**Activity**
Write out again, exactly, the lines below starting at the one with "ATOM 85 N N" and ending at the one with "ATOM 95 C C".

Stored data section start

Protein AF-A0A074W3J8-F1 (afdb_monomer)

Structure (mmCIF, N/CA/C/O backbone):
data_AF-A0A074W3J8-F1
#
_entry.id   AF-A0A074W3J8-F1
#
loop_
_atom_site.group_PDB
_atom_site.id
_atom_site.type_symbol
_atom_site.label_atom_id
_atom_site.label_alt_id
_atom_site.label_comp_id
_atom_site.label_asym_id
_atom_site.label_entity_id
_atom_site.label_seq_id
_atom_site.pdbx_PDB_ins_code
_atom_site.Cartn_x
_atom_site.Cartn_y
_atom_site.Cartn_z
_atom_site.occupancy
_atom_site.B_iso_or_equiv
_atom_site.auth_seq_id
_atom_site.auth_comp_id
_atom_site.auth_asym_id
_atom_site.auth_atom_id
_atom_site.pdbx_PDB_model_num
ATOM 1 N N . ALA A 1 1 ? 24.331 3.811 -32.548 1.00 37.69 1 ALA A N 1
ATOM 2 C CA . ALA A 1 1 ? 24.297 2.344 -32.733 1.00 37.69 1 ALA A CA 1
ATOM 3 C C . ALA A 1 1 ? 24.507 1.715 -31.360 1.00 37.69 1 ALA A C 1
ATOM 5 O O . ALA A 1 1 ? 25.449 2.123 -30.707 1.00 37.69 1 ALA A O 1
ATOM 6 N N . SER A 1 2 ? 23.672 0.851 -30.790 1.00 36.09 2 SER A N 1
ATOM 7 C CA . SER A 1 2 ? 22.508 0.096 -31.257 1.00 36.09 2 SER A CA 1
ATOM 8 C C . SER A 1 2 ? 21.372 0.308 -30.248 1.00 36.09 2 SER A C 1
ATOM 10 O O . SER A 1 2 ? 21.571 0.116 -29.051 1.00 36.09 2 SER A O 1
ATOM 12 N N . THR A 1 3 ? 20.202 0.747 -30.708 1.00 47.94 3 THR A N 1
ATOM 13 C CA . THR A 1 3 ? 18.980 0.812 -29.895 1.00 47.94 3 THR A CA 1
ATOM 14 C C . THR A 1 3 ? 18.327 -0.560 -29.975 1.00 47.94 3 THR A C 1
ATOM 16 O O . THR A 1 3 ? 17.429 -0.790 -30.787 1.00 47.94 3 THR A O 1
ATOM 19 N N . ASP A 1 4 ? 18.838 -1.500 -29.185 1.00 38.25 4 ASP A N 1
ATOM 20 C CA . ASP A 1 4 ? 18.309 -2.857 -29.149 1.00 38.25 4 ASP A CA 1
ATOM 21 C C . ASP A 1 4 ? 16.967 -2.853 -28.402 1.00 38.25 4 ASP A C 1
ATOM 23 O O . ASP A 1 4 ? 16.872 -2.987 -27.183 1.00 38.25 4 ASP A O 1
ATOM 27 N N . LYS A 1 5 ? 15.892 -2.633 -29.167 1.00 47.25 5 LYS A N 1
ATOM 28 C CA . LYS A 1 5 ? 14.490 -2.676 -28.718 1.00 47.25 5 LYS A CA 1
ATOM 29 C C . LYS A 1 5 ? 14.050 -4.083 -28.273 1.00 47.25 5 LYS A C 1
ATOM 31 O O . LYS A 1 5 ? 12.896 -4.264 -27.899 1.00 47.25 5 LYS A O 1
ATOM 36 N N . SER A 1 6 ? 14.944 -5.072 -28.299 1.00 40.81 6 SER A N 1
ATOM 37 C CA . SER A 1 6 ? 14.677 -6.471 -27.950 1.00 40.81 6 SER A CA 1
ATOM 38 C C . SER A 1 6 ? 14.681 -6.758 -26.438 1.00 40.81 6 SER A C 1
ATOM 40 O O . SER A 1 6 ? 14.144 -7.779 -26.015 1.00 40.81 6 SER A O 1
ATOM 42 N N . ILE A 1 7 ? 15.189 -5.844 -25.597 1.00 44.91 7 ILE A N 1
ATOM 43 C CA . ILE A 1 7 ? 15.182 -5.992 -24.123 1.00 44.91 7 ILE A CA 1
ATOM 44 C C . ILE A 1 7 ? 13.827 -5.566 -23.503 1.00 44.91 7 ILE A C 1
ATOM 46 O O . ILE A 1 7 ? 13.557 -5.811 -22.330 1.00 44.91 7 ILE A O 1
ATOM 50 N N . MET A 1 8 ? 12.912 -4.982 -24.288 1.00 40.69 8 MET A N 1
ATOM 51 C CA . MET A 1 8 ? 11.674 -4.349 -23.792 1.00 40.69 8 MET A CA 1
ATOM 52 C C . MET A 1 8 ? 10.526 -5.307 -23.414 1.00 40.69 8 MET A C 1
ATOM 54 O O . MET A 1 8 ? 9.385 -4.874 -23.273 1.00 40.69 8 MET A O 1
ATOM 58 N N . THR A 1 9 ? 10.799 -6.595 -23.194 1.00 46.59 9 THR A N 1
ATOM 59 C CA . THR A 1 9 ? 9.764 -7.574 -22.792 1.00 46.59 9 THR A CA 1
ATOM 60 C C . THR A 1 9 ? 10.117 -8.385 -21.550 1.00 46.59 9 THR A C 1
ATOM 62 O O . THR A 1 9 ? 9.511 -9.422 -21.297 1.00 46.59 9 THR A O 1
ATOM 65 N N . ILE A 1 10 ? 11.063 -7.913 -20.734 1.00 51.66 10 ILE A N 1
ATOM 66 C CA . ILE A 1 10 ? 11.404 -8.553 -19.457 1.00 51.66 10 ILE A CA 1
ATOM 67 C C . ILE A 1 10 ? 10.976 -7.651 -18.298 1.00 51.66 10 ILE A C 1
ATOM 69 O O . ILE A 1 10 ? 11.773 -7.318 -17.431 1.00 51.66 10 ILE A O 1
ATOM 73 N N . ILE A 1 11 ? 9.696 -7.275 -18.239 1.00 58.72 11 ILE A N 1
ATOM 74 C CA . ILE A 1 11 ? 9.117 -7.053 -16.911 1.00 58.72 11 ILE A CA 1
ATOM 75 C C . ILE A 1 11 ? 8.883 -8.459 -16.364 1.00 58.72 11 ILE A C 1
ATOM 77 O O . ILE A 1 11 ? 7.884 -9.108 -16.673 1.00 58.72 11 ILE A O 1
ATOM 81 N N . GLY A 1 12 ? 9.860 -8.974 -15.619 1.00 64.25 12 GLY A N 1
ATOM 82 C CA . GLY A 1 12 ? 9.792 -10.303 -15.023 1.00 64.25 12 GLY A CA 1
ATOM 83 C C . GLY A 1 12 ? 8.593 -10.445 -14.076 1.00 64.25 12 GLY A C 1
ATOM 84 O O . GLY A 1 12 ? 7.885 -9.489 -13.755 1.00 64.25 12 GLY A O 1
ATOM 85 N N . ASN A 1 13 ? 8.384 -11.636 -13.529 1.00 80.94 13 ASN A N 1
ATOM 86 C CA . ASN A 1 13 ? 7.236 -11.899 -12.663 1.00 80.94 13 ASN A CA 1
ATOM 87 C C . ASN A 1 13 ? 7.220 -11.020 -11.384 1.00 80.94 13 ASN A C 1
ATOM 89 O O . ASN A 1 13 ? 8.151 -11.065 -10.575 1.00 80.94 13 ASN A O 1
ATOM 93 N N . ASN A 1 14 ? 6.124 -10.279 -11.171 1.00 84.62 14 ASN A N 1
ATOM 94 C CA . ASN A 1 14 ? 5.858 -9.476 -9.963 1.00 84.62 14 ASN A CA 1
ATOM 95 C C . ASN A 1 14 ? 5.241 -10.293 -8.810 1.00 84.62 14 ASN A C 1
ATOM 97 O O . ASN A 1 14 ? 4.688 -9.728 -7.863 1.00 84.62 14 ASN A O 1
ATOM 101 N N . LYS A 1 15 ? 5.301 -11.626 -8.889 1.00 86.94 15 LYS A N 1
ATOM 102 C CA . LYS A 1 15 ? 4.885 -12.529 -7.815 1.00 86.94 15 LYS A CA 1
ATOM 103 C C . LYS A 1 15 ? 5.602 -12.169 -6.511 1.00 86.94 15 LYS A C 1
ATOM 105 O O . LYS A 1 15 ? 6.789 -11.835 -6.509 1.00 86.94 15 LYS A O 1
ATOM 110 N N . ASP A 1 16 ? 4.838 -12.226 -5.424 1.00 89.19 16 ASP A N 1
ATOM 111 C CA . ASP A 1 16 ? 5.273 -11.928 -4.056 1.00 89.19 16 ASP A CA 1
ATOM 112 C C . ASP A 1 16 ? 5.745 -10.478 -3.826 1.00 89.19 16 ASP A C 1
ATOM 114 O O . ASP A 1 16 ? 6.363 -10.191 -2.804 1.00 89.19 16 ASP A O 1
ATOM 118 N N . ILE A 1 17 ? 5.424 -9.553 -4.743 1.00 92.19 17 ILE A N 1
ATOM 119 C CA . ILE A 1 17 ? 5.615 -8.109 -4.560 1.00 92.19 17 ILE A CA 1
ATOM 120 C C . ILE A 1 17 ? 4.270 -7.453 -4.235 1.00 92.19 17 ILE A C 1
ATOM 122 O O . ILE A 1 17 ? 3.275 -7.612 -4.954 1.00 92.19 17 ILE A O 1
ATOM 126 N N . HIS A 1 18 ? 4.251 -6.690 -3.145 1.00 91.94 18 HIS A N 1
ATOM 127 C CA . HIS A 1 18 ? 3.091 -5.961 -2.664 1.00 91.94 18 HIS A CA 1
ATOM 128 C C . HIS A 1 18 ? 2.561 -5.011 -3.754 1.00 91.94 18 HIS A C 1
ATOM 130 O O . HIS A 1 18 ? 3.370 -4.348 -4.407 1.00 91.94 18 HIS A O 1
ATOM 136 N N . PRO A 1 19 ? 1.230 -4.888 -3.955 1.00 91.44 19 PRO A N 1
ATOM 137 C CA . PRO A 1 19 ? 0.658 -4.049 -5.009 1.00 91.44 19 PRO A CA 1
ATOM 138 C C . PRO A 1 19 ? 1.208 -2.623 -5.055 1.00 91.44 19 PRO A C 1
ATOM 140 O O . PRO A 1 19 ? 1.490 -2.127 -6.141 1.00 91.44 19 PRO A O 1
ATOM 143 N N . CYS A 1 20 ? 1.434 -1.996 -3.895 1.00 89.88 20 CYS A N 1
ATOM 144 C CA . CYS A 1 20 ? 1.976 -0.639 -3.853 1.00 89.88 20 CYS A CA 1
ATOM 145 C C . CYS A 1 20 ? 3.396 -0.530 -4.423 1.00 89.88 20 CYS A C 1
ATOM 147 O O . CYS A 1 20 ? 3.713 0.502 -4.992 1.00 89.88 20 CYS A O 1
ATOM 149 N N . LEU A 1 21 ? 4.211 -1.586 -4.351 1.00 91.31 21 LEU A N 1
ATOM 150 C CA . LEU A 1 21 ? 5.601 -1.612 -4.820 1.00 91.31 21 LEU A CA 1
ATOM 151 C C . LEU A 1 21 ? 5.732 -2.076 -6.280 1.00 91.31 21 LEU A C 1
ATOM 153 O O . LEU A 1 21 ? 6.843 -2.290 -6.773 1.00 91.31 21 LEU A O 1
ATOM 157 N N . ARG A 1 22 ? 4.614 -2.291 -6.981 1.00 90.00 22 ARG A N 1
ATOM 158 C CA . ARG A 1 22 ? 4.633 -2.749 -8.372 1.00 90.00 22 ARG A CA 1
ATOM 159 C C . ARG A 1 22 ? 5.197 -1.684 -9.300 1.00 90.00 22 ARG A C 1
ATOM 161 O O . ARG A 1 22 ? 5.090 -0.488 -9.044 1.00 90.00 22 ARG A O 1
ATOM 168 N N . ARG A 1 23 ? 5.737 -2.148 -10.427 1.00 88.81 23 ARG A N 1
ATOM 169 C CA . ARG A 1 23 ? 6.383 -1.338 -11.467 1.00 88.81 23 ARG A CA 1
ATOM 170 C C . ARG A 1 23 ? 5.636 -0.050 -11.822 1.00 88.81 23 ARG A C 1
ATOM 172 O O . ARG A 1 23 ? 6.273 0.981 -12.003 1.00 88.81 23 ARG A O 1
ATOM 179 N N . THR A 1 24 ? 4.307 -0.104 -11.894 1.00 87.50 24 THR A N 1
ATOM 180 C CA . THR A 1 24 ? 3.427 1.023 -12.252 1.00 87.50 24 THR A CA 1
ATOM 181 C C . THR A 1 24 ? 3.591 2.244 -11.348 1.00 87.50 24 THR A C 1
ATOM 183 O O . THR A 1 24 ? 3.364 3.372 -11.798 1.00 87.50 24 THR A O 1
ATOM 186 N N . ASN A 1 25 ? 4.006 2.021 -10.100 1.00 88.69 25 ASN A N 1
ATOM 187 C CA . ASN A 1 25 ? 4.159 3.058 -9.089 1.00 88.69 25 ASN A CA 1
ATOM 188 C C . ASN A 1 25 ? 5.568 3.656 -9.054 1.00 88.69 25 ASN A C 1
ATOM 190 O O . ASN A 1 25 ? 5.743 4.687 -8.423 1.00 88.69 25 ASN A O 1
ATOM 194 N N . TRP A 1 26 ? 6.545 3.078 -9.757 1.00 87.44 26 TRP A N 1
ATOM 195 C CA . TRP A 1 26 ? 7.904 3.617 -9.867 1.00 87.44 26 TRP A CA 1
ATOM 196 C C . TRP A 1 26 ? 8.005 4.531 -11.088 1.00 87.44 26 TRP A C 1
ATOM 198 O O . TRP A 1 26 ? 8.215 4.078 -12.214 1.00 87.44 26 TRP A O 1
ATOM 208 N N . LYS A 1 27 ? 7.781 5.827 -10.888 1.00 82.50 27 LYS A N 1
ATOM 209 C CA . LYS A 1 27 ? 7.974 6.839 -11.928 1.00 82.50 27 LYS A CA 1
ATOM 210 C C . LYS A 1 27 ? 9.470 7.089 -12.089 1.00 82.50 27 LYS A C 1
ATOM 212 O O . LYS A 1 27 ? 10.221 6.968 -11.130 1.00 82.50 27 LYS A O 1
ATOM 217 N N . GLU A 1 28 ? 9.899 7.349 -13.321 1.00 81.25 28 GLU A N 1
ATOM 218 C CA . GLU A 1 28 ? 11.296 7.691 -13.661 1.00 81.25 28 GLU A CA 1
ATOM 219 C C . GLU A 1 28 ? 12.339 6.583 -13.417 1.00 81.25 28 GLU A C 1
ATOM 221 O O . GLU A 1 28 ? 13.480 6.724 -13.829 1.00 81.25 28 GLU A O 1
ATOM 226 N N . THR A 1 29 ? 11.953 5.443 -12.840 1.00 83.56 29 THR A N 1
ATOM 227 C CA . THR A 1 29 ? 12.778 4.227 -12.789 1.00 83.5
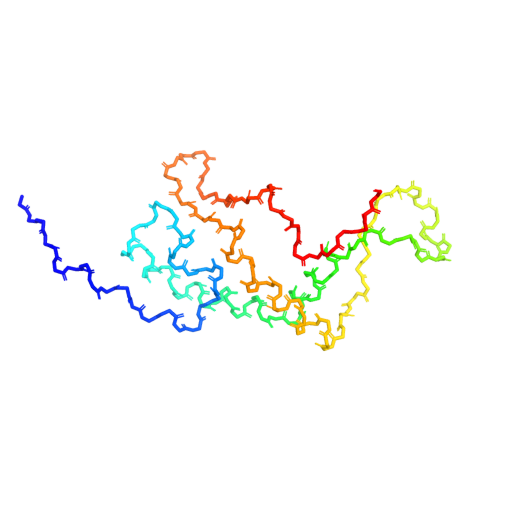6 29 THR A CA 1
ATOM 228 C C . THR A 1 29 ? 12.599 3.443 -14.086 1.00 83.56 29 THR A C 1
ATOM 230 O O . THR A 1 29 ? 11.462 3.170 -14.492 1.00 83.56 29 THR A O 1
ATOM 233 N N . SER A 1 30 ? 13.694 3.071 -14.745 1.00 84.88 30 SER A N 1
ATOM 234 C CA . SER A 1 30 ? 13.664 2.206 -15.928 1.00 84.88 30 SER A CA 1
ATOM 235 C C . SER A 1 30 ? 13.237 0.775 -15.576 1.00 84.88 30 SER A C 1
ATOM 237 O O . SER A 1 30 ? 13.289 0.348 -14.421 1.00 84.88 30 SER A O 1
ATOM 239 N N . ASP A 1 31 ? 12.809 0.001 -16.576 1.00 86.38 31 ASP A N 1
ATOM 240 C CA . ASP A 1 31 ? 12.410 -1.396 -16.354 1.00 86.38 31 ASP A CA 1
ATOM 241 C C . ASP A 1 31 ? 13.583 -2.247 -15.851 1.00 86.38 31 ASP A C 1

Stored data section end

**Exercise solution**
ATOM 85 N N . ASN A 1 13 ? 8.384 -11.636 -13.529 1.00 80.94 13 ASN A N 1
ATOM 86 C CA . ASN A 1 13 ? 7.236 -11.899 -12.663 1.00 80.94 13 ASN A CA 1
ATOM 87 C C . ASN A 1 13 ? 7.220 -11.020 -11.384 1.00 80.94 13 ASN A C 1
ATOM 89 O O . ASN A 1 13 ? 8.151 -11.065 -10.575 1.00 80.94 13 ASN A O 1
ATOM 93 N N . ASN A 1 14 ? 6.124 -10.279 -11.171 1.00 84.62 14 ASN A N 1
ATOM 94 C CA . ASN A 1 14 ? 5.858 -9.476 -9.963 1.00 84.62 14 ASN A CA 1
ATOM 95 C C . ASN A 1 14 ? 5.241 -10.293 -8.810 1.00 84.62 14 ASN A C 1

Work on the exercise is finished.